The prophets of the “new abolitionism” met in Austin Hall over the weekend, and one of them, Barry Scheck of the Innocence Project at the Cardozo School of Law in New York, predicted “the end of the death penalty within our lifetimes.” Considering the unanimity of opinion on this one main point – that capital punishment is a bad idea – the gathering was in some ways more a revival meeting for activists than a debate. But, the devil’s in the details and so the conference didn’t lack for pyrotechnics.
Scheck cited two “heartening” currents that he said were leading toward the abolition of capital punishment in the United States: reversal of convictions of the innocent through new DNA evidence, and the trend to life sentences, as in the case of Zacarias Moussaoui, whom a federal jury declined last week to sentence to death for his role in the 9/11 attacks.
“The lessons of Moussaoui should be ringing loudly,” Scheck said.
The occasion was a national conference, “Race and the Death Penalty,” convened to consider what Tufts philosopher Hugo Bedau, one of the nation’s leading opponents of capital punishment, called in his keynote address, “the twin evils” of the current system: racial bias and the conviction of the innocent.
“If we are to believe the friends of the death penalty,” he said, “the risk of these two evils must be borne patiently in the confidence that the benefits of a death penalty system – even a flawed system such as ours – outweigh the harms. Those of us who have looked with care at our death penalty system may be excused if we are unpersuaded.”
The conference convened Friday afternoon (May 5) just hours after another bit of good news for death penalty opponents, the announcement of a federal jury award of $2.25 million to Earl Washington Jr., a Virginia man who at one point had come within nine days of being executed for rape and murder on the basis of a confession fabricated by a police investigator.
Washington was pardoned in 2000 after sophisticated DNA testing proved his innocence. His lawyers, who include Scheck and co-founder of the Innocence Project Peter Neufeld, believe the jury award to be the largest ever in a civil rights case in the history of Virginia.
The conference was the official launch of a new book, “From Lynch Mobs to the Killing State: Race and the Death Penalty in America” (New York University Press), edited by Charles J. Ogletree Jr., Jesse Climenko Professor of Law and director of the new Charles Hamilton Houston Institute for Race and Justice, and by Austin Sarat of Amherst College.

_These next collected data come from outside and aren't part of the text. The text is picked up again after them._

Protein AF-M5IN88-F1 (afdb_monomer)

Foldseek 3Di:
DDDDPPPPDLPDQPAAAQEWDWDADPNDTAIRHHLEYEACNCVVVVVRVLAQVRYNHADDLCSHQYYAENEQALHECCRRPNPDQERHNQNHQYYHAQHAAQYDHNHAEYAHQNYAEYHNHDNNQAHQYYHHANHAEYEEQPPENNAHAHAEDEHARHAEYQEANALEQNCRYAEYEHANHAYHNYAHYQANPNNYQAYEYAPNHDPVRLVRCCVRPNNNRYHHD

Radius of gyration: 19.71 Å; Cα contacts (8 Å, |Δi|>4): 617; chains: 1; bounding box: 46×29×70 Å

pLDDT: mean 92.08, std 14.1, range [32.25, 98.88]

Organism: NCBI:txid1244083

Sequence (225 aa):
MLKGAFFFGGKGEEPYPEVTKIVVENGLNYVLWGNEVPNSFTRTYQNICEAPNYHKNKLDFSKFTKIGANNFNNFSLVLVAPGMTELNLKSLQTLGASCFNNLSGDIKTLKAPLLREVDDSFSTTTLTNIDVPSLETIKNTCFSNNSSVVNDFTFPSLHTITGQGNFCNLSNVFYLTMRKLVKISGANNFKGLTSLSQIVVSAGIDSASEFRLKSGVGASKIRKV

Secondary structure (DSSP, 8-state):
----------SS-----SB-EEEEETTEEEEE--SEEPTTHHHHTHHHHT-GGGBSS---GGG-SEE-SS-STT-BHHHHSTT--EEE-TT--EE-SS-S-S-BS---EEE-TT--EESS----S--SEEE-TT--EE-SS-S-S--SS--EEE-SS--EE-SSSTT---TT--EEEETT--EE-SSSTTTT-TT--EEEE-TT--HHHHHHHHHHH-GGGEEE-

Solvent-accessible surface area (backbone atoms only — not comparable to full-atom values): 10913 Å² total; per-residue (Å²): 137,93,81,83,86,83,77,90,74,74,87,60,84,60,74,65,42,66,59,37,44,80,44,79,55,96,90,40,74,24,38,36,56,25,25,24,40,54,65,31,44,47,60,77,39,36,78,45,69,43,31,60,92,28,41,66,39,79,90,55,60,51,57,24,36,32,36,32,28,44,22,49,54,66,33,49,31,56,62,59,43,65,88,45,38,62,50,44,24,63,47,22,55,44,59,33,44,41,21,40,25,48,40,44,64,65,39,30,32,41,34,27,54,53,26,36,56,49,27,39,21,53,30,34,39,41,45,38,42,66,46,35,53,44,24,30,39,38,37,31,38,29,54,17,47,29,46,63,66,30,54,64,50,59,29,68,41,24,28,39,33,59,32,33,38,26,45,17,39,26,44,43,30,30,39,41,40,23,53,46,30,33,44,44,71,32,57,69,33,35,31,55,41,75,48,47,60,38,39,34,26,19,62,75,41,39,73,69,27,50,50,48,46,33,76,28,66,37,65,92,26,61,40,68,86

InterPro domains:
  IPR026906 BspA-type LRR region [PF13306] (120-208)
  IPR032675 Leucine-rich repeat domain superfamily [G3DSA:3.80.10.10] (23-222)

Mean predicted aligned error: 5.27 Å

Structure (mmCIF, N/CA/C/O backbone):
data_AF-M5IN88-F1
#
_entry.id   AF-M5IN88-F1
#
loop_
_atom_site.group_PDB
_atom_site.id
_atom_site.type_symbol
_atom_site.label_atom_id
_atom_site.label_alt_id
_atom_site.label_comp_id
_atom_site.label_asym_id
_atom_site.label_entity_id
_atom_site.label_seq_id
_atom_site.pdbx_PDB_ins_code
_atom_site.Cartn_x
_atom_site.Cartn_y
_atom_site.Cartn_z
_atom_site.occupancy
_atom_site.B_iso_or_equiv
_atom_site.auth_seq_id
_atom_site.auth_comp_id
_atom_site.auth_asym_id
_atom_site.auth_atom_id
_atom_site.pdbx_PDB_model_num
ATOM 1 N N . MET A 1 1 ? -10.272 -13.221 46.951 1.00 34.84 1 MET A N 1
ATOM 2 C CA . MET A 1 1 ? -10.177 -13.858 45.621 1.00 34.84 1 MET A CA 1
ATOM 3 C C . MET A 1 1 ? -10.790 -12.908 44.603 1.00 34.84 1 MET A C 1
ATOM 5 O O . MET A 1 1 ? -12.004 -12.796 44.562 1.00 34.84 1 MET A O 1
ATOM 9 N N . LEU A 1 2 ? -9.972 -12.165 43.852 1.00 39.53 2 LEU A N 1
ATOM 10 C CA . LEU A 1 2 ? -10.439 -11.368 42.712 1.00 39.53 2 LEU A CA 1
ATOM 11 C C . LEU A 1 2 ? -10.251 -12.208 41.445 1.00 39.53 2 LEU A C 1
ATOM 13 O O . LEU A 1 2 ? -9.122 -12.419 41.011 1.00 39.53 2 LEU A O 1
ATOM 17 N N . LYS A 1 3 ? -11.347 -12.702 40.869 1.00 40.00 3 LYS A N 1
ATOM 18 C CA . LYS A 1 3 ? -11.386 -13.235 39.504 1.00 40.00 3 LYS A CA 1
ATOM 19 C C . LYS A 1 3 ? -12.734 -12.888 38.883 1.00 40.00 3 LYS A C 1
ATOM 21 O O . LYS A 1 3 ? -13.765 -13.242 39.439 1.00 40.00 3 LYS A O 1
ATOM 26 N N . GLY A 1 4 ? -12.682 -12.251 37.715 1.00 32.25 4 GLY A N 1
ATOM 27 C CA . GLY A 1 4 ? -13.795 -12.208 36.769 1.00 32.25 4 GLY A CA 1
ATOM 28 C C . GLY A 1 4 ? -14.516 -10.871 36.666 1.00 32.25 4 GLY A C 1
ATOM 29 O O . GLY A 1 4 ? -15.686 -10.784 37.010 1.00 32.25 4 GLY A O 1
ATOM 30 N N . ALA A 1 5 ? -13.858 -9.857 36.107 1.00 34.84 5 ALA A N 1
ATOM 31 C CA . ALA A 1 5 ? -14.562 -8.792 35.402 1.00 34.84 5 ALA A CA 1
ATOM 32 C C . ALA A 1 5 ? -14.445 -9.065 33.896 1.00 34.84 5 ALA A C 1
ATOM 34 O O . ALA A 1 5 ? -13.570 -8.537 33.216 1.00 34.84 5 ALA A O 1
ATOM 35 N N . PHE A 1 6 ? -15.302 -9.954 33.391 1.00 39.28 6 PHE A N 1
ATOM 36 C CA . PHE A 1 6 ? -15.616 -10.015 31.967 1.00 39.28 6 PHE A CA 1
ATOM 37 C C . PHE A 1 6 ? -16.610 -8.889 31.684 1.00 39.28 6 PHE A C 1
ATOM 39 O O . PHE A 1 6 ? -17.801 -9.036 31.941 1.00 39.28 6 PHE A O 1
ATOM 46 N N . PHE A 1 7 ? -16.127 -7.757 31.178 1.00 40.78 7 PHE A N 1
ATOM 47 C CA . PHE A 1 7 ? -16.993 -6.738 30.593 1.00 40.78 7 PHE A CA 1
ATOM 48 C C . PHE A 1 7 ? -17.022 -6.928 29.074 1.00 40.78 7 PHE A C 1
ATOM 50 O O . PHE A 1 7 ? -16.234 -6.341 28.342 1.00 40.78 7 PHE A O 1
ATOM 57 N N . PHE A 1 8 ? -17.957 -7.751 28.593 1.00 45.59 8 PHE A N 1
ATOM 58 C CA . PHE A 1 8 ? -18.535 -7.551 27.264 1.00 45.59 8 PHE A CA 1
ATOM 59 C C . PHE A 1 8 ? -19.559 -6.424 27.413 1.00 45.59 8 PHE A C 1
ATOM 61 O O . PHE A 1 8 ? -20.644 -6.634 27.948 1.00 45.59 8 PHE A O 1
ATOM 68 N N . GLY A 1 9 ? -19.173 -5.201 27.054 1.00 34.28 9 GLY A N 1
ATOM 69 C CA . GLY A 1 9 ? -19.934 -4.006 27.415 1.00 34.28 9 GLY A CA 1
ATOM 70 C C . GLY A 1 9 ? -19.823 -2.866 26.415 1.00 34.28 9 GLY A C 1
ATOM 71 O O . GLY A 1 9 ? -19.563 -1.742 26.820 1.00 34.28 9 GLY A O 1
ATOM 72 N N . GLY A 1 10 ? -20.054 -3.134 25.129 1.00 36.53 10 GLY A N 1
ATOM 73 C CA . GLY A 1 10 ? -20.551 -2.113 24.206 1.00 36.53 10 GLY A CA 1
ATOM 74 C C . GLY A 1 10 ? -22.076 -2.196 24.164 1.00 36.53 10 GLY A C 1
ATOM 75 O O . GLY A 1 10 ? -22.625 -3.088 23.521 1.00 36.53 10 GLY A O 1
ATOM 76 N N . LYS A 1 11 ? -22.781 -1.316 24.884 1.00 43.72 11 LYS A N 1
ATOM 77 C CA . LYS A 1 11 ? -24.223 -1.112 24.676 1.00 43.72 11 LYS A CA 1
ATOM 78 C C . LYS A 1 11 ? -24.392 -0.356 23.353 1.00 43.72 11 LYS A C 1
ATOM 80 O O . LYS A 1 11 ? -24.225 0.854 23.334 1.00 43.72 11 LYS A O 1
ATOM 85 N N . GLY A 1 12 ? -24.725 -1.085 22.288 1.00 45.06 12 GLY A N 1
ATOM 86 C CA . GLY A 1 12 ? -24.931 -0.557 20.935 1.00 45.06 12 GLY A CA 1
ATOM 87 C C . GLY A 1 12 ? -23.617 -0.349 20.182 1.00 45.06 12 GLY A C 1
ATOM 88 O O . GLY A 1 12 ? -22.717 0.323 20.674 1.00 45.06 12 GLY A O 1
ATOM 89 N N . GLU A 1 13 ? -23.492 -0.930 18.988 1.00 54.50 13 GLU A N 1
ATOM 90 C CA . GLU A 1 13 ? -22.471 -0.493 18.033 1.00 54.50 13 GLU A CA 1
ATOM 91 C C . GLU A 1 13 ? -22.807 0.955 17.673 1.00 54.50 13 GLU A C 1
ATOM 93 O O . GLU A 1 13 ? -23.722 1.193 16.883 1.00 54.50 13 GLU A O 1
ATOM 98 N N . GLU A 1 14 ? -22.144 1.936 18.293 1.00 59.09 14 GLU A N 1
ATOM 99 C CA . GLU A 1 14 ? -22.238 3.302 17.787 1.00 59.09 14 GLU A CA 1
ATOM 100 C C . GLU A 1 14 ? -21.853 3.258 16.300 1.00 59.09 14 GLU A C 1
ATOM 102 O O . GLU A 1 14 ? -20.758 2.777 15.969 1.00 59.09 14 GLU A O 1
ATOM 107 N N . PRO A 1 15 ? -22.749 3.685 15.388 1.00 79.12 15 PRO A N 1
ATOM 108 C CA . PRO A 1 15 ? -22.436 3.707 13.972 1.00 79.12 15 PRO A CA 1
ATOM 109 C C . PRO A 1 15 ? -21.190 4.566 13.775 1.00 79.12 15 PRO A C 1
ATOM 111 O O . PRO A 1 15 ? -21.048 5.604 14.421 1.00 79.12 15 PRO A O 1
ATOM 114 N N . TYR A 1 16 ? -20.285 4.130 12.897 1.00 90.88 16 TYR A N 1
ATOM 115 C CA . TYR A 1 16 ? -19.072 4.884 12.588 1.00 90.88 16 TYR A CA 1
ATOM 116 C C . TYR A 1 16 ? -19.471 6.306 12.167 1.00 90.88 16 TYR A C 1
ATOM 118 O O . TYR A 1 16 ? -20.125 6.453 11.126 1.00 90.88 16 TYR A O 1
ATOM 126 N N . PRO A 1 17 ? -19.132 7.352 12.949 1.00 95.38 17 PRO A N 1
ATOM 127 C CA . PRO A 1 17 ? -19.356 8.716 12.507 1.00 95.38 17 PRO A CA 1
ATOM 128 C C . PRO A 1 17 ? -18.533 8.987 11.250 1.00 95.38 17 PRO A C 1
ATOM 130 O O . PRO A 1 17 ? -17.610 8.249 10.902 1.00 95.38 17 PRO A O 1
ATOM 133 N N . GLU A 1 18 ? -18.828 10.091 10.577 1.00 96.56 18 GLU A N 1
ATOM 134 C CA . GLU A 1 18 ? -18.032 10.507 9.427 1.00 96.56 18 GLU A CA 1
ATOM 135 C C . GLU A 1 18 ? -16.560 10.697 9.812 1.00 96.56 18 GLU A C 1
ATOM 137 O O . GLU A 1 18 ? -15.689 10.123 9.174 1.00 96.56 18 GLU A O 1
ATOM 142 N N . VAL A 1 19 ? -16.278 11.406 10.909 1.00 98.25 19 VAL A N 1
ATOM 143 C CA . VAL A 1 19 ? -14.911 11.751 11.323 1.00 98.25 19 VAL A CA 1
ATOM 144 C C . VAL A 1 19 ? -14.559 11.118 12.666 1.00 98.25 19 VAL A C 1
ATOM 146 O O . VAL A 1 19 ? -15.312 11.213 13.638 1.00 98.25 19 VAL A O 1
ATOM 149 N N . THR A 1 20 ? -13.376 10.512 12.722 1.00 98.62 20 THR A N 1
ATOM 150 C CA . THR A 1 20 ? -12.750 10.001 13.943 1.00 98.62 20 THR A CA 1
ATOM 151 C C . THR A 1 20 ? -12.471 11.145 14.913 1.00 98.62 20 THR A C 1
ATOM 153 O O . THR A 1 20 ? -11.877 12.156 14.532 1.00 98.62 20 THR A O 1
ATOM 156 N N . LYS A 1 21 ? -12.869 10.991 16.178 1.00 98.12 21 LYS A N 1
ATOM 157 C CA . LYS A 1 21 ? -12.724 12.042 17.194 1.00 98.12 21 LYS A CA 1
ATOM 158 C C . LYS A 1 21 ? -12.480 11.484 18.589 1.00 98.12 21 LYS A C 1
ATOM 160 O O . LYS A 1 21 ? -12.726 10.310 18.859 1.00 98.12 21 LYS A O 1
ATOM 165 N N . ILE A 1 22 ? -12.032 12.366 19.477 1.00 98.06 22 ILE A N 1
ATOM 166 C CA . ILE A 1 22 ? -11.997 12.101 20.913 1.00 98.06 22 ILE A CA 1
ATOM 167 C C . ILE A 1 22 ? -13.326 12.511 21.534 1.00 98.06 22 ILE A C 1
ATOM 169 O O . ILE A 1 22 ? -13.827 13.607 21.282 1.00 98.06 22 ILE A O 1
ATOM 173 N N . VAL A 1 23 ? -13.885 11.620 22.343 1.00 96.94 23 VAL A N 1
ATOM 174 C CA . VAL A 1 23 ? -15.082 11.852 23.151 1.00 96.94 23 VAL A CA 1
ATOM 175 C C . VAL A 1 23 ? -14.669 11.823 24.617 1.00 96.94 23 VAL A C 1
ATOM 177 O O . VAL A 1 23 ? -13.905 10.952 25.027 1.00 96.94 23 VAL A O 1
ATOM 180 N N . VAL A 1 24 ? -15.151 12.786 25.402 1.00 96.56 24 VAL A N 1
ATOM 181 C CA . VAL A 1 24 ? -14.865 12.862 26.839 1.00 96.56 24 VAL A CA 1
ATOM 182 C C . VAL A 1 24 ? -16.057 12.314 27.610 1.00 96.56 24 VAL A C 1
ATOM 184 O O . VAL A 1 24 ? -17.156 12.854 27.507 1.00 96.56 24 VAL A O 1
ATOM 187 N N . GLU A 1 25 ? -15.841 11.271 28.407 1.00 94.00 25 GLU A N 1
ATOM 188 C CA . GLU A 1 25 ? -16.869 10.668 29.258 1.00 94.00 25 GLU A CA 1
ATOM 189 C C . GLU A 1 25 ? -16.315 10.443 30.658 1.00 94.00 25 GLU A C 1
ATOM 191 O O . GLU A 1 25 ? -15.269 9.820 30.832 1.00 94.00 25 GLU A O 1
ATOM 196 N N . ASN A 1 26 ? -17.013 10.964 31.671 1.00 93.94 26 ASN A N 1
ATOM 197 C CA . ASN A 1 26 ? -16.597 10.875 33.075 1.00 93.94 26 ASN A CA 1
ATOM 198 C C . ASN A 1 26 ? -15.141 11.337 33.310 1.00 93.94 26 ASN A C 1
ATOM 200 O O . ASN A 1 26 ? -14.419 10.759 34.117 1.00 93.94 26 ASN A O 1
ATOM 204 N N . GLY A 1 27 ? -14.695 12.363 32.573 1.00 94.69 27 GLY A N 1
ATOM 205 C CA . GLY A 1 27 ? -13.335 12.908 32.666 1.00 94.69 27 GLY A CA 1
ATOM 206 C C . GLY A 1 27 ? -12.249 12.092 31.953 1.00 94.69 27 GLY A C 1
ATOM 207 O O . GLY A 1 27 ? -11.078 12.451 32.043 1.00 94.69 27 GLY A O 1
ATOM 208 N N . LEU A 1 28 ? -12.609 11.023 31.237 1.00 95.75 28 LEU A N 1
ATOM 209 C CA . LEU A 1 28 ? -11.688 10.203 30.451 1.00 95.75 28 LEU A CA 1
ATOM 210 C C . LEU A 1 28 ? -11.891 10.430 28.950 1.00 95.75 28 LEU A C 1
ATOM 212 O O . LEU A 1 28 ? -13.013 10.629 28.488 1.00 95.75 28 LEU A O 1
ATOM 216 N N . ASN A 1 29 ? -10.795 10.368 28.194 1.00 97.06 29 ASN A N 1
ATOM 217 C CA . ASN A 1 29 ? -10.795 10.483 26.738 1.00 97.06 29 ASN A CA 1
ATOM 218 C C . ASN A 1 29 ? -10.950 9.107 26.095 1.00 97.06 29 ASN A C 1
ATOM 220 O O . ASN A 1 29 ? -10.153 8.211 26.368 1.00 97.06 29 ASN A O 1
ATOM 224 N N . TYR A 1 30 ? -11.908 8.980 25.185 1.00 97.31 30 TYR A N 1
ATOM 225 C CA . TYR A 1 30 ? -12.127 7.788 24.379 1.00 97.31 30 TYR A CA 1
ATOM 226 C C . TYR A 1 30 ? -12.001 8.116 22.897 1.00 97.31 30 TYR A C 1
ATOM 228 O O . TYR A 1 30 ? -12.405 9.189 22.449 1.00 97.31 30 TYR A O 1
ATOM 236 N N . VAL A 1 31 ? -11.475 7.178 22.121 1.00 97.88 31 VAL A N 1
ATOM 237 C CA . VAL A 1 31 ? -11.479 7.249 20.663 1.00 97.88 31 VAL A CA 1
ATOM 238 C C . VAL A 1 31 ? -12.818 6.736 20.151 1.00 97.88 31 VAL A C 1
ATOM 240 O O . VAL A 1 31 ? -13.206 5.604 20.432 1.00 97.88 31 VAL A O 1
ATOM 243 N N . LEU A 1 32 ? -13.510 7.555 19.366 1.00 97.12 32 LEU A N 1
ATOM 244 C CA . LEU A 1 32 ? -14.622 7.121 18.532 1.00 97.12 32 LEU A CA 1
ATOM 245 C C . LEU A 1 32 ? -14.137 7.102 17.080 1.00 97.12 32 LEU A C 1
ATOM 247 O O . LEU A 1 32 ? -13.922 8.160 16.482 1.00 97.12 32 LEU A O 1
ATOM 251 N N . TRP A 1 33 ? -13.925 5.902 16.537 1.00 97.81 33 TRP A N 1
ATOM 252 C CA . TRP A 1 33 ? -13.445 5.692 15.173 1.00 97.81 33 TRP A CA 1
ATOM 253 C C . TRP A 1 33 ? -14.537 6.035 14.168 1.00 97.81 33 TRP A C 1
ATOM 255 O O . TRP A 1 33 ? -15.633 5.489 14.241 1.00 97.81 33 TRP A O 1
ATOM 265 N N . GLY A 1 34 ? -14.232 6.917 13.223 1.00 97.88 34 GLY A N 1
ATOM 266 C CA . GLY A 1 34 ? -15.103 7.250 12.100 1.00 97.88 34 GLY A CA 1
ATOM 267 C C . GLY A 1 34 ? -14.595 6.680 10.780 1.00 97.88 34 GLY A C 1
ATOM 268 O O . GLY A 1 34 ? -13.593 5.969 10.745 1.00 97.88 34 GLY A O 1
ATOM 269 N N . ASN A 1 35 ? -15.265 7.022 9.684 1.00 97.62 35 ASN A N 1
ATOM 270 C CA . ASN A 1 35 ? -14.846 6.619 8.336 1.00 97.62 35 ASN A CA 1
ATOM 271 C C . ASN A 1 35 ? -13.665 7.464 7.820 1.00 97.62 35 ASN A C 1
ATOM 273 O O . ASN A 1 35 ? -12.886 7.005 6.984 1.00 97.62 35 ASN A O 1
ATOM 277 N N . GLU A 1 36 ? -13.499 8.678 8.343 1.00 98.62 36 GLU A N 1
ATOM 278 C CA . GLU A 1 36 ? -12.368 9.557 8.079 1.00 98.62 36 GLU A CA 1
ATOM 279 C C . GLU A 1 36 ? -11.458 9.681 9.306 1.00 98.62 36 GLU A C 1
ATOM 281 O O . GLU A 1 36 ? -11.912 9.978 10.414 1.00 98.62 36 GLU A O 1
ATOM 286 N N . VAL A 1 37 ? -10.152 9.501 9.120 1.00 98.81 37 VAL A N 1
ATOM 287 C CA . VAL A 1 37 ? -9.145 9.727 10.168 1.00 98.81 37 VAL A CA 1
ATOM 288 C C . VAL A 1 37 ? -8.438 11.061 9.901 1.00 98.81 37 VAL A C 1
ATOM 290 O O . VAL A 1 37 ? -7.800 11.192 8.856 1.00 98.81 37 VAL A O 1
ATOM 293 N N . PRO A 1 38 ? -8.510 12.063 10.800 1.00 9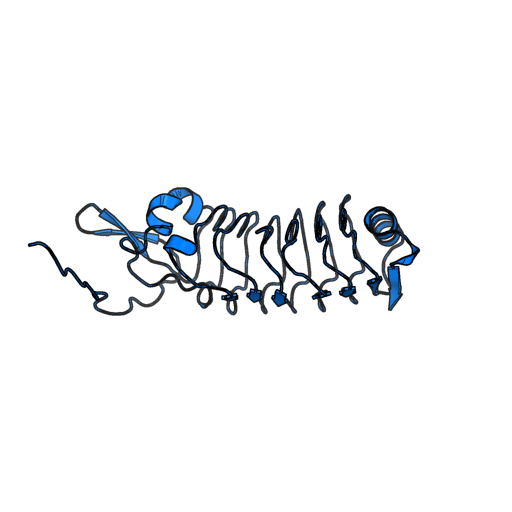8.88 38 PRO A N 1
ATOM 294 C CA . PRO A 1 38 ? -7.818 13.341 10.617 1.00 98.88 38 PRO A CA 1
ATOM 295 C C . PRO A 1 38 ? -6.292 13.207 10.543 1.00 98.88 38 PRO A C 1
ATOM 297 O O . PRO A 1 38 ? -5.713 12.231 11.022 1.00 98.88 38 PRO A O 1
ATOM 300 N N . ASN A 1 39 ? -5.619 14.222 9.993 1.00 98.75 39 ASN A N 1
ATOM 301 C CA . ASN A 1 39 ? -4.154 14.276 9.958 1.00 98.75 39 ASN A CA 1
ATOM 302 C C . ASN A 1 39 ? -3.555 14.094 11.359 1.00 98.75 39 ASN A C 1
ATOM 304 O O . ASN A 1 39 ? -3.949 14.769 12.306 1.00 98.75 39 ASN A O 1
ATOM 308 N N . SER A 1 40 ? -2.549 13.228 11.461 1.00 98.69 40 SER A N 1
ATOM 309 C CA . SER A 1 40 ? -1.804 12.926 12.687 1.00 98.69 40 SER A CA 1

And filmmakers Rachel Lyon and Jim Lopes gave the conferees the first glimpse anyone has had outside PBS of their new film, “Race to Execution,” inspired by the work of Lyon’s sister, Andrea Lyon, of DePaul University College of Law, as a public defender.
Rubin “Hurricane” Carter, a former boxer who spent 20 years in New Jersey state prison for three murders he didn’t commit, was another keynote speaker. He told of his ordeal and his new work with Innocence International, which aims to expose cases of the wrongfully convicted and promote restorative justice.
Ogletree, in his letter of welcome to the conference, said, “This conference comes at a critical time. On one hand, public support for the death penalty is waning, and the Supreme Court has restricted its use in important ways. … On the other hand, however, with so much attention directed toward terrorism, the pendulum continues to swing further away from protecting the rights of the accused.”
Plenty of speakers found grounds for concern about the state of justice in the United States. In his remarks, Stephen Bright, president of the Southern Center for Human Rights in Atlanta, invoked the “unlikely heroes” of the 1950s and ’60s – white Southern judges on the federal bench who moved the civil rights agenda forward – and then commented, “Today there are no heroes. There are judges who march onto the battlefield and shoot the wounded.”
He lamented the fact that in the state court systems judges and prosecutors are elected, not appointed. This, he suggested, leads to a politicized buddy system in which it can be hard to keep prosecutors from challenging African Americans off juries – even though the United State Supreme Court has ruled, in the Batson case of 1986, that using peremptory challenges on the basis of race was unconstitutional.
He also charged that by failing to fund public defenders adequately, states have turned the guarantee of court-appointed counsel – as established by the landmark Supreme Court case of Gideon v. Wainwright in 1963 – into “an illusory constitutional right.”
George Kendall, a senior counsel at Holland & Knight LLP in New York, insisted, though, “These are not problems without solutions. This is not rocket science.”
As a workable mechanism to enforce Batson’s requirement of racial fairness in the use of peremptory challenges of jurors, he suggested a system of “inclusion”: Once jurors were initially qualified, prosecution and defense would each get to list the jurors they most want to serve, and the two lists could be reconciled to empanel a jury.
He also called for a political action committee, or PAC, to support what he called the “progressive justice agenda.” Without a PAC, which would enable opponents of the death penalty to support the election campaigns of like-minded candidates for public office, he said, “we are naïve to think we can be effective, in Boston, Washington, or any other city.”